He crumpled the letter in his blackened hand. The bounty hunter’s words, etched across the paper, spoke of failure. More and more, piled on to create a mountain of mistakes and inefficiencies, all laid at his feet like bones in a graveyard.

The accursed “lost prince” evaded Rayghast’s grasp yet again.

Five of his bounty hunters were dead in Cleaving Tides. They’d been charged with capturing the young Nevandian prince, in order to bring him to Dul Tanen. There, Ruenen would face public execution by Rayghast’s own hand. But the hunters had failed. The sixth man in the group succumbed to wounds he’d sustained while on the mission, but not before he’d sent Rayghast the damnable letter.

The King of Tacorn used to have control over his emotions, but the iron cage around them grew brittle, the bars bent and crumbled.

Someone had to pay. But all those responsible for the failures were already dead. Rayghast had to make do with substitutes.

Magic roared in his brain and rushed through his veins. Feral darkness rippled under his muscles. A pounding pushed against his ear drums, throbbing in time with the beat of the organ in his chest. Rayghast tossed the bounty hunter’s letter into the pool of blood at his feet. He rolled his shoulders back. Flexed his fingers. Cracked his neck from side to side.

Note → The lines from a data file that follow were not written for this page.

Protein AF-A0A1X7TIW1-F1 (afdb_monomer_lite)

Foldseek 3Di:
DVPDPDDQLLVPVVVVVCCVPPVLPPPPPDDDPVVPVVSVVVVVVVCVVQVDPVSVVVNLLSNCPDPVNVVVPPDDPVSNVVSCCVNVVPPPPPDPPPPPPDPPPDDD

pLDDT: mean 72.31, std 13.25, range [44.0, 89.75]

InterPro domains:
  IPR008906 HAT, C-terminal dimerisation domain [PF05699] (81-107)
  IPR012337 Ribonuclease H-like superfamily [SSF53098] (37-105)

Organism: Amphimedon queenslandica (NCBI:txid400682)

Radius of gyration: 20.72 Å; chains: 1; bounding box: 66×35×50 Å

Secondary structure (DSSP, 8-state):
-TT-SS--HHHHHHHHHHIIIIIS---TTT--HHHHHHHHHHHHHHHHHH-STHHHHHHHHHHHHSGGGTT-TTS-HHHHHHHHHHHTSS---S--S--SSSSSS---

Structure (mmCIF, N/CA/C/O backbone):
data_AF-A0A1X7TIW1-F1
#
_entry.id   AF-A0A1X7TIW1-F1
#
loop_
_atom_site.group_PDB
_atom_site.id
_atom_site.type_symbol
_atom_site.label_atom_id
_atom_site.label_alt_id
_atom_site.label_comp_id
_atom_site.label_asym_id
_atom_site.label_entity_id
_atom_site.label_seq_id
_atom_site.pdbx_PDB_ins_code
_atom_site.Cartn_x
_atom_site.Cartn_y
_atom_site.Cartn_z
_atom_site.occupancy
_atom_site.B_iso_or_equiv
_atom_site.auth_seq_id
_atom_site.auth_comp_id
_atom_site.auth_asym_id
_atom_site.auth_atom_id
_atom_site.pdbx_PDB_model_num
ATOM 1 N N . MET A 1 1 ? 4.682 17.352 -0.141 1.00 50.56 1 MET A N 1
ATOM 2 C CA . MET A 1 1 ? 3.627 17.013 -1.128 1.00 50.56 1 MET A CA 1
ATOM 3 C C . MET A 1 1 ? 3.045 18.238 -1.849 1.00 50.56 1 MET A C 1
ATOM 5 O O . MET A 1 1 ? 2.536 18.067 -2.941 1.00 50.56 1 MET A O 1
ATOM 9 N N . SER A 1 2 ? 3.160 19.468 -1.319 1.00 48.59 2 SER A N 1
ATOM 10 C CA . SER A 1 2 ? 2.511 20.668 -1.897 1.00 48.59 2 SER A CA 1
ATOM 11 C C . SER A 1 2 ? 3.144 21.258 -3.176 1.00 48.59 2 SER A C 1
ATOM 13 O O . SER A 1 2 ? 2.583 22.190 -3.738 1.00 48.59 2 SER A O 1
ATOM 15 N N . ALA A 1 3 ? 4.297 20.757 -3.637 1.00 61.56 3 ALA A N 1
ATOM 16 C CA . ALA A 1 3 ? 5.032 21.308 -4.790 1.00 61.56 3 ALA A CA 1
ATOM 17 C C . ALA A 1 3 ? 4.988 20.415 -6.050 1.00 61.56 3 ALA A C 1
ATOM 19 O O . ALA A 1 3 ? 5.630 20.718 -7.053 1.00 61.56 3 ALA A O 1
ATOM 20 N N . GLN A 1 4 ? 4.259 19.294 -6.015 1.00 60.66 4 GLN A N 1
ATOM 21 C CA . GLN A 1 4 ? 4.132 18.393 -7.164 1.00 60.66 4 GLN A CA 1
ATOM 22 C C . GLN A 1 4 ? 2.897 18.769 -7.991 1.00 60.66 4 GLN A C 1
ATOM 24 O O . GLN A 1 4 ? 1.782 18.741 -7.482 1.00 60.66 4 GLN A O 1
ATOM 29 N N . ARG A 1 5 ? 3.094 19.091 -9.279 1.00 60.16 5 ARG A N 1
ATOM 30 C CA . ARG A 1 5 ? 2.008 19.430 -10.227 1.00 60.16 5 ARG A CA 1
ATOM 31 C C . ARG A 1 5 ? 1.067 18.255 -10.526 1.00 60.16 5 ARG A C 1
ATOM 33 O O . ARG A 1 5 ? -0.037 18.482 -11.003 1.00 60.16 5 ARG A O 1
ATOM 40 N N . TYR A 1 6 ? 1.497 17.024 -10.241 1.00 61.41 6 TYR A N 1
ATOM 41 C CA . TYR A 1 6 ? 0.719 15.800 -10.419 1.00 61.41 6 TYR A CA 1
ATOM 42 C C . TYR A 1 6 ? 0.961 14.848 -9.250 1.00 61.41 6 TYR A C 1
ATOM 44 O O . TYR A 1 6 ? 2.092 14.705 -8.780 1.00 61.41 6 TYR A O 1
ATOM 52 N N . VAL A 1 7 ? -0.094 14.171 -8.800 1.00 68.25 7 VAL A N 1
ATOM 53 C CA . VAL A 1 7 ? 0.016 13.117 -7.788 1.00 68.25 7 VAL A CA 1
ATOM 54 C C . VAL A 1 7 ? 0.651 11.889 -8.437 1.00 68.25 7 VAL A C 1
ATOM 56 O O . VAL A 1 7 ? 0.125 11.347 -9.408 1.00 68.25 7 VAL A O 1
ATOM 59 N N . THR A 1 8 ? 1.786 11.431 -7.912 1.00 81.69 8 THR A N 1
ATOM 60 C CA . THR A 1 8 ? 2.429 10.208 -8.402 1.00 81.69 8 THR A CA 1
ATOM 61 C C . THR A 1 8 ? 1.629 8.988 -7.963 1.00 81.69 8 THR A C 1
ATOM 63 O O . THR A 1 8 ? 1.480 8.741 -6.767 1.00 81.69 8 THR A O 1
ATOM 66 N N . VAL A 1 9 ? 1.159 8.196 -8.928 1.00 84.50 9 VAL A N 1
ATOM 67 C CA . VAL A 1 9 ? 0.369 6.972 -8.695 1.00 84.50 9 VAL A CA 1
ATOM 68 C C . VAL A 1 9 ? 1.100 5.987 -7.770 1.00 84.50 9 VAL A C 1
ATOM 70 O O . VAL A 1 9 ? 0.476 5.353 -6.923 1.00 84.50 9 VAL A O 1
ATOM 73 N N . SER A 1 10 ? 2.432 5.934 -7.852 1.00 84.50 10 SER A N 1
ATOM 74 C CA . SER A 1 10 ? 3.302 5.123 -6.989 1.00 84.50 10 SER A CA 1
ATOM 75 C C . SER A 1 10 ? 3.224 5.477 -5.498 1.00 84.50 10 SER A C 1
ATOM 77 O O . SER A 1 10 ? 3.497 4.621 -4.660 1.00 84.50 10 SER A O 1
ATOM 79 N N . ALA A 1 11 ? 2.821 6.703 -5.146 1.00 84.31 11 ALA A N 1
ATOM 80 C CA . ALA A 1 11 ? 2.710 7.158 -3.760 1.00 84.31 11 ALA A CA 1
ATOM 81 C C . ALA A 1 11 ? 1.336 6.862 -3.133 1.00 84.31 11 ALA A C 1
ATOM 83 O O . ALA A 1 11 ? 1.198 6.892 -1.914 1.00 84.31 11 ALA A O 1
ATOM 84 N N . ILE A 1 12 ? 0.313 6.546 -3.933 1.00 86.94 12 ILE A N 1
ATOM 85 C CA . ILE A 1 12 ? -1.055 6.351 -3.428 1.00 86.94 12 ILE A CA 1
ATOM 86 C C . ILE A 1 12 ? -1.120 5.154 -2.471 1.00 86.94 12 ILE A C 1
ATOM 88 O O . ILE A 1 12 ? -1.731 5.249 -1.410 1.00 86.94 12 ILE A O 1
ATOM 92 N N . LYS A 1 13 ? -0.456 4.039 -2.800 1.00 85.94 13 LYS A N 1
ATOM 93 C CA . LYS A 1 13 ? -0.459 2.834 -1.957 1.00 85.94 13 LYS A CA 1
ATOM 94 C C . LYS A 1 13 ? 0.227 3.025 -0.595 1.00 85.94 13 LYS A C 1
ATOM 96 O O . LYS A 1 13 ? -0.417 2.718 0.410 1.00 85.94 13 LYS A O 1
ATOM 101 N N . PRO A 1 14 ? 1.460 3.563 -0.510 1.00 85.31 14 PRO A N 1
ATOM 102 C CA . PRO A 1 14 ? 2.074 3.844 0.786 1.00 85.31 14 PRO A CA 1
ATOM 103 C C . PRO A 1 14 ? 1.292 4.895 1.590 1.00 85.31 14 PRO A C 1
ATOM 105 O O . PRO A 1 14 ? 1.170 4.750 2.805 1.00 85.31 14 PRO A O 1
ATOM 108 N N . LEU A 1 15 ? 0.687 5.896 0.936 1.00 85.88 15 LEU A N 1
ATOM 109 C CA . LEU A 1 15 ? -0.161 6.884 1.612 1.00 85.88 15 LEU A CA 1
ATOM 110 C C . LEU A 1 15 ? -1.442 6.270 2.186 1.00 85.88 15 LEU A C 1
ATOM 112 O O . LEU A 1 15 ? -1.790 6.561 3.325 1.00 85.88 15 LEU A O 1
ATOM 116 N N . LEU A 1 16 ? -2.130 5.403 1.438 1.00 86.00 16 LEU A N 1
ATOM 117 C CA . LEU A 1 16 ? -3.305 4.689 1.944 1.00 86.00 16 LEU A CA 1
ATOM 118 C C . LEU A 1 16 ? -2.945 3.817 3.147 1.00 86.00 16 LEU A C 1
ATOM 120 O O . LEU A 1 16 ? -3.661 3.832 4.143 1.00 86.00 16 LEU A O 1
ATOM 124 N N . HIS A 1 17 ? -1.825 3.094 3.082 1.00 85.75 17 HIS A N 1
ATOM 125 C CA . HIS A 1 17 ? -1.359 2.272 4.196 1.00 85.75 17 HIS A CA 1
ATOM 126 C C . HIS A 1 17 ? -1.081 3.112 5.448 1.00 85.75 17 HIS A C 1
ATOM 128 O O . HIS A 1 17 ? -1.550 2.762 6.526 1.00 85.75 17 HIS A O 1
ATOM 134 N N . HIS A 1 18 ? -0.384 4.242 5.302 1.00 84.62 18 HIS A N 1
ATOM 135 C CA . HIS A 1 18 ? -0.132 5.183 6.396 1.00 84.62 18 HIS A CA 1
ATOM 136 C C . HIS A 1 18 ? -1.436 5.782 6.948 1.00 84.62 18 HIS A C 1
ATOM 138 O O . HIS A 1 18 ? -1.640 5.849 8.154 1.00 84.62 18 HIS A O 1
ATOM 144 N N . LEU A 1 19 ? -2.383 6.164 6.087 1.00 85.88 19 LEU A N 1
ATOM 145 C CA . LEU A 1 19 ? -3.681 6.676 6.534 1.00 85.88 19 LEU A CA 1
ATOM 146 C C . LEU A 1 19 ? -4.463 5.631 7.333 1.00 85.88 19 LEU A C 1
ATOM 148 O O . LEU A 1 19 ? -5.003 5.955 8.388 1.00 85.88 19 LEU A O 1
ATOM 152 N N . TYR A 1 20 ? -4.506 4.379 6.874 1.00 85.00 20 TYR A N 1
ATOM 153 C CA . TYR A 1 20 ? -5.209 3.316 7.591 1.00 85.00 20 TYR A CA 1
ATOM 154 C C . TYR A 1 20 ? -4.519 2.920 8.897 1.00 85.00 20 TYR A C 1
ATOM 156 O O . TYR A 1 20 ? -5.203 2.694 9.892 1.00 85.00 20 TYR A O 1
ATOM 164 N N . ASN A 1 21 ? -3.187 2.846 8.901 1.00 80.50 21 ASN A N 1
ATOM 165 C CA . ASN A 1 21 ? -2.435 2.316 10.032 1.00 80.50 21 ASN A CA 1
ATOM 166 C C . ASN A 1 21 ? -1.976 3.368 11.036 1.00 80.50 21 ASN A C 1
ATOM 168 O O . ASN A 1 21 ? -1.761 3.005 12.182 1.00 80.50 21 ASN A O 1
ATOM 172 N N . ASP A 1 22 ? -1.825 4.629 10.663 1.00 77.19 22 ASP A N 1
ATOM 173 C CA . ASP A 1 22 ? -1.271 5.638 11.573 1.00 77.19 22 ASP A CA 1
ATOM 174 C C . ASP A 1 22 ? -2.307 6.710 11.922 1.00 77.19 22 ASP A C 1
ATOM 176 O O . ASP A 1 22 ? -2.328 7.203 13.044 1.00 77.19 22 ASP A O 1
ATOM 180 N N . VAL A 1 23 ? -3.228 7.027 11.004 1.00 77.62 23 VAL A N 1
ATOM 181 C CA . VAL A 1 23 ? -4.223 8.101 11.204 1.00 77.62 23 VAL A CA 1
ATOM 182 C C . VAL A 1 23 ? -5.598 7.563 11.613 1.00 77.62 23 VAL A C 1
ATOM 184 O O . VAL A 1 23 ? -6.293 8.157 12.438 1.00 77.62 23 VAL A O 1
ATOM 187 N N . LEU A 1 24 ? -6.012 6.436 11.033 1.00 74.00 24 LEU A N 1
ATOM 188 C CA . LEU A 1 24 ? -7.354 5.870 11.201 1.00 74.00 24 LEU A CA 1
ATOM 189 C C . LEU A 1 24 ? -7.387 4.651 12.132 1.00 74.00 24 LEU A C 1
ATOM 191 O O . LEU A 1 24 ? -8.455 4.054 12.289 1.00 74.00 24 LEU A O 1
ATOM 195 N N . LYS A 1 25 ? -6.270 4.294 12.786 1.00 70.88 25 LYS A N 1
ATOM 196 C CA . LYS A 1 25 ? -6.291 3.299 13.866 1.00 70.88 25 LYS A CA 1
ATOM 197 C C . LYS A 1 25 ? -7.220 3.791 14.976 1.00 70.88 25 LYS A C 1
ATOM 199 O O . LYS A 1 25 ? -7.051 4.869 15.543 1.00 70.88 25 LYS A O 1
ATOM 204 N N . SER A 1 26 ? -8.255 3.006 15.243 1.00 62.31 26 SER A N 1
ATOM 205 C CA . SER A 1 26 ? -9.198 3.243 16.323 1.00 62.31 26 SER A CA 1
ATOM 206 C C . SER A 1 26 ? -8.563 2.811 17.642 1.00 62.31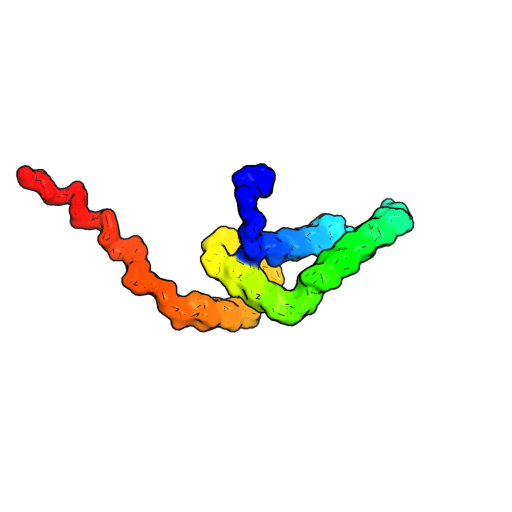 26 SER A C 1
ATOM 208 O O . SER A 1 26 ? -8.711 1.657 18.042 1.00 62.31 26 SER A O 1
ATOM 210 N N . ASP A 1 27 ? -7.873 3.719 18.326 1.00 56.25 27 ASP A N 1
ATOM 211 C CA . ASP A 1 27 ? -7.604 3.544 19.752 1.00 56.25 27 ASP A CA 1
ATOM 212 C C . ASP A 1 27 ? -8.933 3.691 20.501 1.00 56.25 27 ASP A C 1
ATOM 214 O O . ASP A 1 27 ? -9.439 4.778 20.781 1.00 56.25 27 ASP A O 1
ATOM 218 N N . THR A 1 28 ? -9.560 2.550 20.765 1.00 60.03 28 THR A N 1
ATOM 219 C CA . THR A 1 28 ? -10.931 2.384 21.263 1.00 60.03 28 THR A CA 1
ATOM 220 C C . THR A 1 28 ? -11.153 2.815 22.720 1.00 60.03 28 THR A C 1
ATOM 222 O O . THR A 1 28 ? -12.105 2.351 23.339 1.00 60.03 28 THR A O 1
ATOM 225 N N . LYS A 1 29 ? -10.325 3.690 23.309 1.00 57.62 29 LYS A N 1
ATOM 226 C CA . LYS A 1 29 ? -10.462 4.056 24.736 1.00 57.62 29 LYS A CA 1
ATOM 227 C C . LYS A 1 29 ? -10.769 5.525 25.048 1.00 57.62 29 LYS A C 1
ATOM 229 O O . LYS A 1 29 ? -11.164 5.781 26.177 1.00 57.62 29 LYS A O 1
ATOM 234 N N . SER A 1 30 ? -10.655 6.474 24.109 1.00 58.69 30 SER A N 1
ATOM 235 C CA . SER A 1 30 ? -10.850 7.904 24.445 1.00 58.69 30 SER A CA 1
ATOM 236 C C . SER A 1 30 ? -11.458 8.790 23.348 1.00 58.69 30 SER A C 1
ATOM 238 O O . SER A 1 30 ? -11.549 10.004 23.522 1.00 58.69 30 SER A O 1
ATOM 240 N N . GLU A 1 31 ? -11.874 8.231 22.214 1.00 61.75 31 GLU A N 1
ATOM 241 C CA . GLU A 1 31 ? -12.388 9.043 21.108 1.00 61.75 31 GLU A CA 1
ATOM 242 C C . GLU A 1 31 ? -13.902 9.245 21.241 1.00 61.75 31 GLU A C 1
ATOM 244 O O . GLU A 1 31 ? -14.661 8.273 21.301 1.00 61.75 31 GLU A O 1
ATOM 249 N N . SER A 1 32 ? -14.326 10.513 21.242 1.00 70.12 32 SER A N 1
ATOM 250 C CA . SER A 1 32 ? -15.730 10.936 21.166 1.00 70.12 32 SER A CA 1
ATOM 251 C C . SER A 1 32 ? -16.472 10.197 20.044 1.00 70.12 32 SER A C 1
ATOM 253 O O . SER A 1 32 ? -15.920 9.976 18.963 1.00 70.12 32 SER A O 1
ATOM 255 N N . SER A 1 33 ? -17.734 9.823 20.274 1.00 74.81 33 SER A N 1
ATOM 256 C CA . SER A 1 33 ? -18.566 9.068 19.318 1.00 74.81 33 SER A CA 1
ATOM 257 C C . SER A 1 33 ? -18.624 9.717 17.927 1.00 74.81 33 SER A C 1
ATOM 259 O O . SER A 1 33 ? -18.647 9.017 16.913 1.00 74.81 33 SER A O 1
ATOM 261 N N . ALA A 1 34 ? -18.547 11.049 17.865 1.00 77.88 34 ALA A N 1
ATOM 262 C CA . ALA A 1 34 ? -18.454 11.809 16.622 1.00 77.88 34 ALA A CA 1
ATOM 263 C C . ALA A 1 34 ? -17.142 11.550 15.853 1.00 77.88 34 ALA A C 1
ATOM 265 O O . ALA A 1 34 ? -17.169 11.386 14.635 1.00 77.88 34 ALA A O 1
ATOM 266 N N . LEU A 1 35 ? -16.000 11.446 16.544 1.00 77.00 35 LEU A N 1
ATOM 267 C CA . LEU A 1 35 ? -14.695 11.181 15.921 1.00 77.00 35 LEU A CA 1
ATOM 268 C C . LEU A 1 35 ? -14.625 9.769 15.339 1.00 77.00 35 LEU A C 1
ATOM 270 O O . LEU A 1 35 ? -14.068 9.569 14.262 1.00 77.00 35 LEU A O 1
ATOM 274 N N . GLN A 1 36 ? -15.244 8.794 16.004 1.00 78.31 36 GLN A N 1
ATOM 275 C CA . GLN A 1 36 ? -15.348 7.433 15.478 1.00 78.31 36 GLN A CA 1
ATOM 276 C C . GLN A 1 36 ? -16.220 7.384 14.225 1.00 78.31 36 GLN A C 1
ATOM 278 O O . GLN A 1 36 ? -15.849 6.738 13.245 1.00 78.31 36 GLN A O 1
ATOM 283 N N . PHE A 1 37 ? -17.349 8.099 14.229 1.00 82.12 37 PHE A N 1
ATOM 284 C CA . PHE A 1 37 ? -18.213 8.206 13.058 1.00 82.12 37 PHE A CA 1
ATOM 285 C C . PHE A 1 37 ? -17.483 8.871 11.884 1.00 82.12 37 PHE A C 1
ATOM 287 O O . PHE A 1 37 ? -17.477 8.329 10.782 1.00 82.12 37 PHE A O 1
ATOM 294 N N . MET A 1 38 ? -16.776 9.977 12.132 1.00 83.69 38 MET A N 1
ATOM 295 C CA . MET A 1 38 ? -15.970 10.654 11.113 1.00 83.69 38 MET A CA 1
ATOM 296 C C . MET A 1 38 ? -14.862 9.754 10.557 1.00 83.69 38 MET A C 1
ATOM 298 O O . MET A 1 38 ? -14.733 9.625 9.340 1.00 83.69 38 MET A O 1
ATOM 302 N N . LYS A 1 39 ? -14.087 9.084 11.422 1.00 84.69 39 LYS A N 1
ATOM 303 C CA . LYS A 1 39 ? -13.041 8.139 10.998 1.00 84.69 39 LYS A CA 1
ATOM 304 C C . LYS A 1 39 ? -13.639 6.989 10.187 1.00 84.69 39 LYS A C 1
ATOM 306 O O . LYS A 1 39 ? -13.095 6.623 9.145 1.00 84.69 39 LYS A O 1
ATOM 311 N N . LYS A 1 40 ? -14.790 6.455 10.608 1.00 84.50 40 LYS A N 1
ATOM 312 C CA . LYS A 1 40 ? -15.507 5.395 9.892 1.00 84.50 40 LYS A CA 1
ATOM 313 C C . LYS A 1 40 ? -15.936 5.859 8.502 1.00 84.50 40 LYS A C 1
ATOM 315 O O . LYS A 1 40 ? -15.585 5.195 7.530 1.00 84.50 40 LYS A O 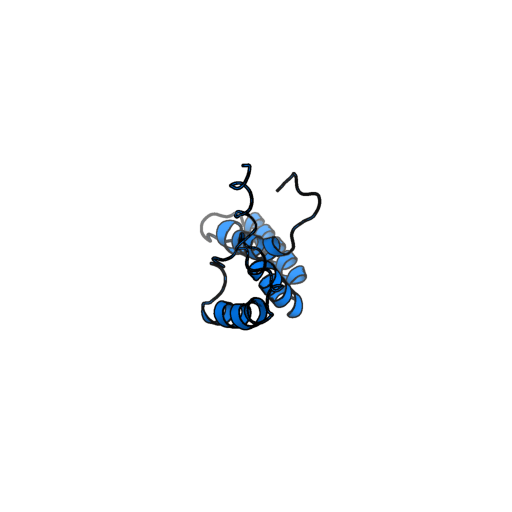1
ATOM 320 N N . GLU A 1 41 ? -16.590 7.009 8.384 1.00 86.56 41 GLU A N 1
ATOM 321 C CA . GLU A 1 41 ? -16.996 7.569 7.089 1.00 86.56 41 GLU A CA 1
ATOM 322 C C . GLU A 1 41 ? -15.799 7.844 6.169 1.00 86.56 41 GLU A C 1
ATOM 324 O O . GLU A 1 41 ? -15.816 7.472 4.995 1.00 86.56 41 GLU A O 1
ATOM 329 N N . MET A 1 42 ? -14.698 8.383 6.702 1.00 86.12 42 MET A N 1
ATOM 330 C CA . MET A 1 42 ? -13.464 8.576 5.930 1.00 86.12 42 MET A CA 1
ATOM 331 C C . MET A 1 42 ? -12.890 7.245 5.425 1.00 86.12 42 MET A C 1
ATOM 333 O O . MET A 1 42 ? -12.533 7.132 4.249 1.00 86.12 42 MET A O 1
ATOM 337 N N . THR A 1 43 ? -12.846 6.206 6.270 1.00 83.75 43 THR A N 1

There were two Nevandian knights, fifteen thieves and criminals, and two traitors to the crown in the dungeons below the fortress of Dul Tanen. Rayghast had come down to the dank, filthy cells because he needed to touch something, kill something. Watch as dark magic consumed and ruined.

The first thief had already been disposed of. His limp body lay on the floor of the cell in a contorted position, eyes wide open from the fear and pain. Blood leaked from his many stab wounds into a large puddle where the bounty hunter’s letter now disintegrated.

The second thief was chained to the wall, and still very much alive. He struggled, howled, and begged as Rayghast approached.

“Please, Your Grace, my family is starving—”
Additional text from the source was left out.